This extreme one-sidedness is indicative of how tone-deaf many groups on the American Jewish left have become. Still, it gets worse.

While liberal Jewish leaders who live comfortably in places like Potomac, Md., and Scarsdale, N.Y., were pressuring the Israeli ambassador, patriotic young Israeli pilots were risking their lives to eliminate Nasrallah. It’s worth recalling that Nasrallah’s victims have included many Diaspora Jews—as, for example, in the bombing of the Jewish community center in Argentina in July 1994, killing 85 people and wounding more than 300 others.

So in a very real sense, the elimination of the Hezbollah leader helped protect the lives of the very Jews who spent that day pressuring Israel.

How did the American Jewish left react to Israel bombing Hezbollah’s headquarters in Beirut? Not with messages of support. Instead, with silence—or worse.

Americans for Peace Now and the U.S. Labor Zionists were silent.

J Street’s president complained that the strike would “put millions more people in the region in danger” and is “exactly the opposite of what President [Joe] Biden had been working toward.” The group seems to enjoy pitting America against Israel. And so, J Streeters must have been disappointed when Biden praised the Beirut bombing as “a measure of justice.”
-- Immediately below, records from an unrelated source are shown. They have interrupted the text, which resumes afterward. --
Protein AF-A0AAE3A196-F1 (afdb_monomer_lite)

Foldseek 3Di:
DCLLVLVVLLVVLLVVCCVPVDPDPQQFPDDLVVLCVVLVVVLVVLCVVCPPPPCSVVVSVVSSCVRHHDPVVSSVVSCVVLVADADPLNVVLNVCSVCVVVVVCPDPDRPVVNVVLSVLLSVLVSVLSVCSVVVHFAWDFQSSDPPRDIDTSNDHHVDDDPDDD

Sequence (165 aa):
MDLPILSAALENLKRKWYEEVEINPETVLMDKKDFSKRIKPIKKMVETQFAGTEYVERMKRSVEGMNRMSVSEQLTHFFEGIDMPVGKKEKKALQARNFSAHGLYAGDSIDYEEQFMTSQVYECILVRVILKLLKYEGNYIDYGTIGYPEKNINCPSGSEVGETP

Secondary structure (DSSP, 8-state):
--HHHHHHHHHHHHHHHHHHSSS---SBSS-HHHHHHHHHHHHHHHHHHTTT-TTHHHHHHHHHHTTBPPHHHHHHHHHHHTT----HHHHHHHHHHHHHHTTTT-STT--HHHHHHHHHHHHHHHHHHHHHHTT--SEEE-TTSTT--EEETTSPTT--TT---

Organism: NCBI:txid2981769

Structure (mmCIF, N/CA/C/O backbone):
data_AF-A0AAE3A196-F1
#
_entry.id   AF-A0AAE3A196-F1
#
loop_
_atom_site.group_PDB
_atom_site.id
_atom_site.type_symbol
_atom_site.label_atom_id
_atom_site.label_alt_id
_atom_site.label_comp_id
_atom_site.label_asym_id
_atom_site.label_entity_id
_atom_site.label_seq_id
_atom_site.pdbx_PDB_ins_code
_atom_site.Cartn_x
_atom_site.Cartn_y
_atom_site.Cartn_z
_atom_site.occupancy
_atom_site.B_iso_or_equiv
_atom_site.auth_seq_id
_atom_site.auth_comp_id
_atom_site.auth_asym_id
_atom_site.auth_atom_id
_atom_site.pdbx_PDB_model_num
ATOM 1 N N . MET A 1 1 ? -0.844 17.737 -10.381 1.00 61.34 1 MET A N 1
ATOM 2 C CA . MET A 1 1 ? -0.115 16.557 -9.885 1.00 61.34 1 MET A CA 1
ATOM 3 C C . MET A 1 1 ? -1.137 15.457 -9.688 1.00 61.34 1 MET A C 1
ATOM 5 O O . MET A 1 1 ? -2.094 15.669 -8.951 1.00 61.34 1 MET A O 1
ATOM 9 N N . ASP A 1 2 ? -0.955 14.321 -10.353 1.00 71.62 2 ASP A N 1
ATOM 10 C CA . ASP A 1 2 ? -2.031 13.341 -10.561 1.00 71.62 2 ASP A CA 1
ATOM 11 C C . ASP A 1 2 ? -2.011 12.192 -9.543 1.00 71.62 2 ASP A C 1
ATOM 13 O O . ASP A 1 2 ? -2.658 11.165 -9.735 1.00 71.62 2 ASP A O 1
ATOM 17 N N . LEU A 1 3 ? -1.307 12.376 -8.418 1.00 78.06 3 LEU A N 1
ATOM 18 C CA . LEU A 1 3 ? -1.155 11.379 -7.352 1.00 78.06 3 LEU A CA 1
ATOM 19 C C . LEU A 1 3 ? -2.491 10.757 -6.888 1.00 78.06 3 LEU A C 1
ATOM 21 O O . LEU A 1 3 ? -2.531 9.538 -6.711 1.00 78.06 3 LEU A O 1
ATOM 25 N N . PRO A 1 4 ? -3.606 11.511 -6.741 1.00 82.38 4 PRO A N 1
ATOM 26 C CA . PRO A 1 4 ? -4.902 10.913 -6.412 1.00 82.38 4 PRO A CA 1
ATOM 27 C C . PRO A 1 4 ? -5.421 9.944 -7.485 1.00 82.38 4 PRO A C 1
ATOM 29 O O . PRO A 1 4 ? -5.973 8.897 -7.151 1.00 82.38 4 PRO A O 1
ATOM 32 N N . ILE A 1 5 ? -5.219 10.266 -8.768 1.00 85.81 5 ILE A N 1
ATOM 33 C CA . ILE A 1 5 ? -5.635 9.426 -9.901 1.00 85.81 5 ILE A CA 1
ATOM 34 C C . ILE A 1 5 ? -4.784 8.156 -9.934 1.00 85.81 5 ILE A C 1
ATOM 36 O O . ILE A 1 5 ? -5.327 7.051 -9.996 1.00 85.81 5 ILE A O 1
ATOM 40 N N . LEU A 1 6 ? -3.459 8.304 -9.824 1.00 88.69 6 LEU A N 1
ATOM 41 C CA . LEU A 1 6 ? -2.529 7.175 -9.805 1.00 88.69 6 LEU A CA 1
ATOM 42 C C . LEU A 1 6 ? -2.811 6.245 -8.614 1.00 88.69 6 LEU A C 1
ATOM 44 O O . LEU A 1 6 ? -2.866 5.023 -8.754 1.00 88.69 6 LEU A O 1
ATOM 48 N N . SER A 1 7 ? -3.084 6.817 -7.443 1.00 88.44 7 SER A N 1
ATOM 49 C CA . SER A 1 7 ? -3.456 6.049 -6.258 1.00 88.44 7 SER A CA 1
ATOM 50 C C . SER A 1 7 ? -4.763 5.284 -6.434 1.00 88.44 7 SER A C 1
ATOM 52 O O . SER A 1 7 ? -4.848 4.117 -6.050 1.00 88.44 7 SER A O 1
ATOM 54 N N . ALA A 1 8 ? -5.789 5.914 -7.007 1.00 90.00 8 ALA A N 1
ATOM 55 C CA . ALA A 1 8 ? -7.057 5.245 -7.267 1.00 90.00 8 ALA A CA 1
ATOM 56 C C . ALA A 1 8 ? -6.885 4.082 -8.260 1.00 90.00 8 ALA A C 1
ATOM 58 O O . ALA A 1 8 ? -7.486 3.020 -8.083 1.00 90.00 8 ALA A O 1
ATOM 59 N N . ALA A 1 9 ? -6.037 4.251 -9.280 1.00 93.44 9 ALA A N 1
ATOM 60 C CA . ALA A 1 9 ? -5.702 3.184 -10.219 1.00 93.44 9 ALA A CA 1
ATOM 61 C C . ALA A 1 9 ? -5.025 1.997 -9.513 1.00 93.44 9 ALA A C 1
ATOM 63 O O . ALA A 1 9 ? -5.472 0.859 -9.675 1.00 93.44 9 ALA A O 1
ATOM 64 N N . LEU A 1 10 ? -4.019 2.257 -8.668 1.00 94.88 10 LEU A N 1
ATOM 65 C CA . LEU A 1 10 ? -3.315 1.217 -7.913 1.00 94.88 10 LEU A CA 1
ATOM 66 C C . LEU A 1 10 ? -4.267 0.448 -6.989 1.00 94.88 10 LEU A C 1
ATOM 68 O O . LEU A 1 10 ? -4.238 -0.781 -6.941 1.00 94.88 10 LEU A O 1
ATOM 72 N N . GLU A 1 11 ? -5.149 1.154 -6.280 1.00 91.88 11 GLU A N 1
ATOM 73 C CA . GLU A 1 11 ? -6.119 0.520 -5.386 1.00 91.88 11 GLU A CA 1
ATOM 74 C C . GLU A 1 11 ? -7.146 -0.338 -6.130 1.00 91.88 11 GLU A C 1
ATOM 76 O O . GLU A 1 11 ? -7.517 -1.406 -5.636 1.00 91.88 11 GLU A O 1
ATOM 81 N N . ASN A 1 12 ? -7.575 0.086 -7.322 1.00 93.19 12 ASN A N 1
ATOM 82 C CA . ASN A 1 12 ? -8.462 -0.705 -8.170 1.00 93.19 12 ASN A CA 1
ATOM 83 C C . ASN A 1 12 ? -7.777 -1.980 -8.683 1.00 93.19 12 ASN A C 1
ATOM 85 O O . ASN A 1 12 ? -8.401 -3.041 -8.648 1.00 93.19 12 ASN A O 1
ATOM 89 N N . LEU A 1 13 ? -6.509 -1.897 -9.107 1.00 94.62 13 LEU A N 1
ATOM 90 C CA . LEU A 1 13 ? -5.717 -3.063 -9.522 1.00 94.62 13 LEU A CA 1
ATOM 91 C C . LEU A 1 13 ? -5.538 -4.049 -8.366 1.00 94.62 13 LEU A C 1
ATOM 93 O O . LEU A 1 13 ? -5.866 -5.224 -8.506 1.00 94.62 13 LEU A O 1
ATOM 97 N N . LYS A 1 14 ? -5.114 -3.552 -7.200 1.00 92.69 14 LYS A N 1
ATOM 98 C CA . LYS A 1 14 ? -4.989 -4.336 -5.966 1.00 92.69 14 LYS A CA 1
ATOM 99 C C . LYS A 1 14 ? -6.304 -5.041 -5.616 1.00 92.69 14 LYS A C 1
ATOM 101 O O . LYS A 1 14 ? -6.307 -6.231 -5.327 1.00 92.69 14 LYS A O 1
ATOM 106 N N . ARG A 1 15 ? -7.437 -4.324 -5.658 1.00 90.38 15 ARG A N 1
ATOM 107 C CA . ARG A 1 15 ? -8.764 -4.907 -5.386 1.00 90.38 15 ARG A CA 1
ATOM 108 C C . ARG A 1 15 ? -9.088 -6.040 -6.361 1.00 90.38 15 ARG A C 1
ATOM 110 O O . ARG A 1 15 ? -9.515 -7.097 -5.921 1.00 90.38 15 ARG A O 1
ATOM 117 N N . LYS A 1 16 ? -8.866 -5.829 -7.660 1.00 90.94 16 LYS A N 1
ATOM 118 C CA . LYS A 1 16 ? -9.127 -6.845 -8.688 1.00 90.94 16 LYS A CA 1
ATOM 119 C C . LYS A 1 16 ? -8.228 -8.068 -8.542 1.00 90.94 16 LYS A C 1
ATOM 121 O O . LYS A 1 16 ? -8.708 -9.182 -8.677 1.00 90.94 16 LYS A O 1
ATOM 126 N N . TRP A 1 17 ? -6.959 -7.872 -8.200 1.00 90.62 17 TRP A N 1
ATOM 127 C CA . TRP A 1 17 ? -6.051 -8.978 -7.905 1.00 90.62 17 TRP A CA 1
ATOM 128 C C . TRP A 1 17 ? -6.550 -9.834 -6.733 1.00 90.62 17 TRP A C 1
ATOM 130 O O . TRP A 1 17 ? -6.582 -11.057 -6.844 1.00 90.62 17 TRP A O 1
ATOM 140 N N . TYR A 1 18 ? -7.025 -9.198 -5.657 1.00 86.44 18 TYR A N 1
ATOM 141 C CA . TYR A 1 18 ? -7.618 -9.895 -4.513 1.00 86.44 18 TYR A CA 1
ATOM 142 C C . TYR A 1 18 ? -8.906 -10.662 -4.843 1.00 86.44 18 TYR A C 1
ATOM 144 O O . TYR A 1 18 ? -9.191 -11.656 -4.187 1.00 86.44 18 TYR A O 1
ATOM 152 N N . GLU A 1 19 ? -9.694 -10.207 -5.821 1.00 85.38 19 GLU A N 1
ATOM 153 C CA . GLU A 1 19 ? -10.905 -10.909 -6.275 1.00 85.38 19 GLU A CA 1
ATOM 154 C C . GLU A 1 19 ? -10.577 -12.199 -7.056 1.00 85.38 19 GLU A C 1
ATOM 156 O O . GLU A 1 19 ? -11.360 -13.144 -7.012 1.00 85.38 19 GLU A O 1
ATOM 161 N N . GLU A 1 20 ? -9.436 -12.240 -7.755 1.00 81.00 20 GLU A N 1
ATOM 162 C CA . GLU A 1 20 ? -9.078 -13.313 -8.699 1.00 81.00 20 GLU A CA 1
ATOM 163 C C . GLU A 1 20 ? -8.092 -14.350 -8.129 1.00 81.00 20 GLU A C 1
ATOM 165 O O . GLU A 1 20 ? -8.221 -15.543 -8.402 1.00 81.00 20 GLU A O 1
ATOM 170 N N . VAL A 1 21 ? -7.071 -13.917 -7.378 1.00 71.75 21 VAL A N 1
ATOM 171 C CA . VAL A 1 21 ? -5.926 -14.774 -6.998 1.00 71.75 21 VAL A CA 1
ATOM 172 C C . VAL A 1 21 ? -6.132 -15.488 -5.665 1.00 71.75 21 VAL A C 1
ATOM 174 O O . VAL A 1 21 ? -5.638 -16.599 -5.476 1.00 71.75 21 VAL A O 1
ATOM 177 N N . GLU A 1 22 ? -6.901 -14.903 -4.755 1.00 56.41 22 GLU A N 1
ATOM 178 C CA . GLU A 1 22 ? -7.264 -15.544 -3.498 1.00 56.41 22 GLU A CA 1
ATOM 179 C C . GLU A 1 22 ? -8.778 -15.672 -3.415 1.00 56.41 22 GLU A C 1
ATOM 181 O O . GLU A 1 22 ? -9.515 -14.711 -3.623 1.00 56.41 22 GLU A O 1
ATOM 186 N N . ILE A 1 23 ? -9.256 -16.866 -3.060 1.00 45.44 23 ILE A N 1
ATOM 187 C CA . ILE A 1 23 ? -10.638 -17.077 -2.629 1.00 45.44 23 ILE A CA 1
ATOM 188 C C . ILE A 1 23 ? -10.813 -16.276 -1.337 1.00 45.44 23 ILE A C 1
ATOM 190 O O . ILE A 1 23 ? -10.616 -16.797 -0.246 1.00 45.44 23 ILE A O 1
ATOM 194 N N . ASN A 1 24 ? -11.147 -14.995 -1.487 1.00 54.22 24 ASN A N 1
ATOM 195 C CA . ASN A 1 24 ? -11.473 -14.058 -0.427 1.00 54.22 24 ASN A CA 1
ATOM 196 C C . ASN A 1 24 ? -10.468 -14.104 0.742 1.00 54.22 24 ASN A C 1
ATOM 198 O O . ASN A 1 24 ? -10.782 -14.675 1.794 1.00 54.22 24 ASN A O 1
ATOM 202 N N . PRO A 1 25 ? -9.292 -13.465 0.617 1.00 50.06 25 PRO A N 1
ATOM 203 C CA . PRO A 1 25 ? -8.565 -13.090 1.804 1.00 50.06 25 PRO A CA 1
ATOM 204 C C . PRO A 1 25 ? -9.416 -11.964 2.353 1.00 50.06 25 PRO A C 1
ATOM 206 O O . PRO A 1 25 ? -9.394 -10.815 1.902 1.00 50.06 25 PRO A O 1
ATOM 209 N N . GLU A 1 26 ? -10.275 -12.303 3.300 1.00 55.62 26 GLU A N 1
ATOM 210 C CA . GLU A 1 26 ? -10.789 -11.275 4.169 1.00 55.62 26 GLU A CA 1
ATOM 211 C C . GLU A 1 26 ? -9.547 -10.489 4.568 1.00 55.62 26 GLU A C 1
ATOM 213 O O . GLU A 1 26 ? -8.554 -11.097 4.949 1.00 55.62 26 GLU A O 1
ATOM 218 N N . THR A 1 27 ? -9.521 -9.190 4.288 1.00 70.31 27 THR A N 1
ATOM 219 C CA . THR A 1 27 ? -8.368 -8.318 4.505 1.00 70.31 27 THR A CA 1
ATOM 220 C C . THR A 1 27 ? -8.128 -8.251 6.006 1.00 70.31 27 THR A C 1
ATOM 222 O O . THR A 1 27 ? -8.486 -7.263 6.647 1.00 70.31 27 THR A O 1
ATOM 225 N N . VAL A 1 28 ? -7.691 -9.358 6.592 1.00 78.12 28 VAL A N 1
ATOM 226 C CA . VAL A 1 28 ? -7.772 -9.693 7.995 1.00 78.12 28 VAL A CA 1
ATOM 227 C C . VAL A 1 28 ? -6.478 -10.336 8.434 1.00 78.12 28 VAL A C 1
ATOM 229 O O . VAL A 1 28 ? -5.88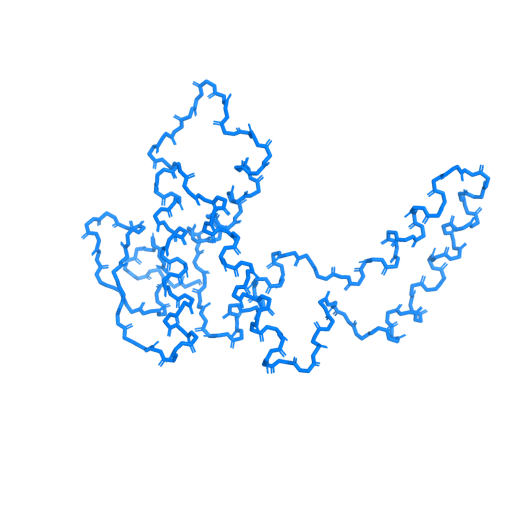8 -11.144 7.729 1.00 78.12 28 VAL A O 1
ATOM 232 N N . LEU A 1 29 ? -6.041 -9.956 9.621 1.00 83.38 29 LEU A N 1
ATOM 233 C CA . LEU A 1 29 ? -4.748 -10.330 10.174 1.00 83.38 29 LEU A CA 1
ATOM 234 C C . LEU A 1 29 ? -4.736 -11.772 10.702 1.00 83.38 29 LEU A C 1
ATOM 236 O O . LEU A 1 29 ? -3.673 -12.365 10.860 1.00 83.38 29 LEU A O 1
ATOM 240 N N . MET A 1 30 ? -5.908 -12.338 11.000 1.00 85.62 30 MET A N 1
ATOM 241 C CA . MET A 1 30 ? -6.072 -13.733 11.409 1.00 85.62 30 MET A CA 1
ATOM 242 C C . MET A 1 30 ? -7.462 -14.270 11.054 1.00 85.62 30 MET A C 1
ATOM 244 O O . MET A 1 30 ? -8.396 -13.498 10.823 1.00 85.62 30 MET A O 1
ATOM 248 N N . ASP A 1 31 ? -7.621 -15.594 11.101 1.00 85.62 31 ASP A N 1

The response of the American Jewish left to other recent Israeli counter-terror actions was similarly tone-deaf. When Israel eliminated the mass murder Ismail Haniyeh in Tehran in July, J Street announced that it was “extremely alarmed by the steep rise in tensions in the Middle East” and called on Washington to put pressure on Israel “at lightning speed.”

Partners for Progressive Israel—the American supporters of the Meretz Party in Israel—responded to the elimination of Haniyeh by retweeting an article accusing Israel’s leaders of endangering the hostages in Gaza.

Think about that. Israel knocks out one of the leaders of the group that slaughtered, tortured and raped 1,200 Israelis, including dozens of Americans, and all that these “progressive” American Jews can do is look for a way to point an accusing finger at Israel.

It used to be that despite the various political differences among American Jewish organizations, they would at least unite when Israel was fighting for its life. And the vast majority of Jews in America are indeed united in support of Israel. But a small, noisy faction on the left has broken ranks. They seem to be incapable of sharing the satisfaction of the Jewish people at the defeat of our enemies. All they can do is criticize, complain and pressure Israel.

In doing so, they have relegated themselves to the margins of Jewish life and increasingly made themselves irrelevant to the Jewish future.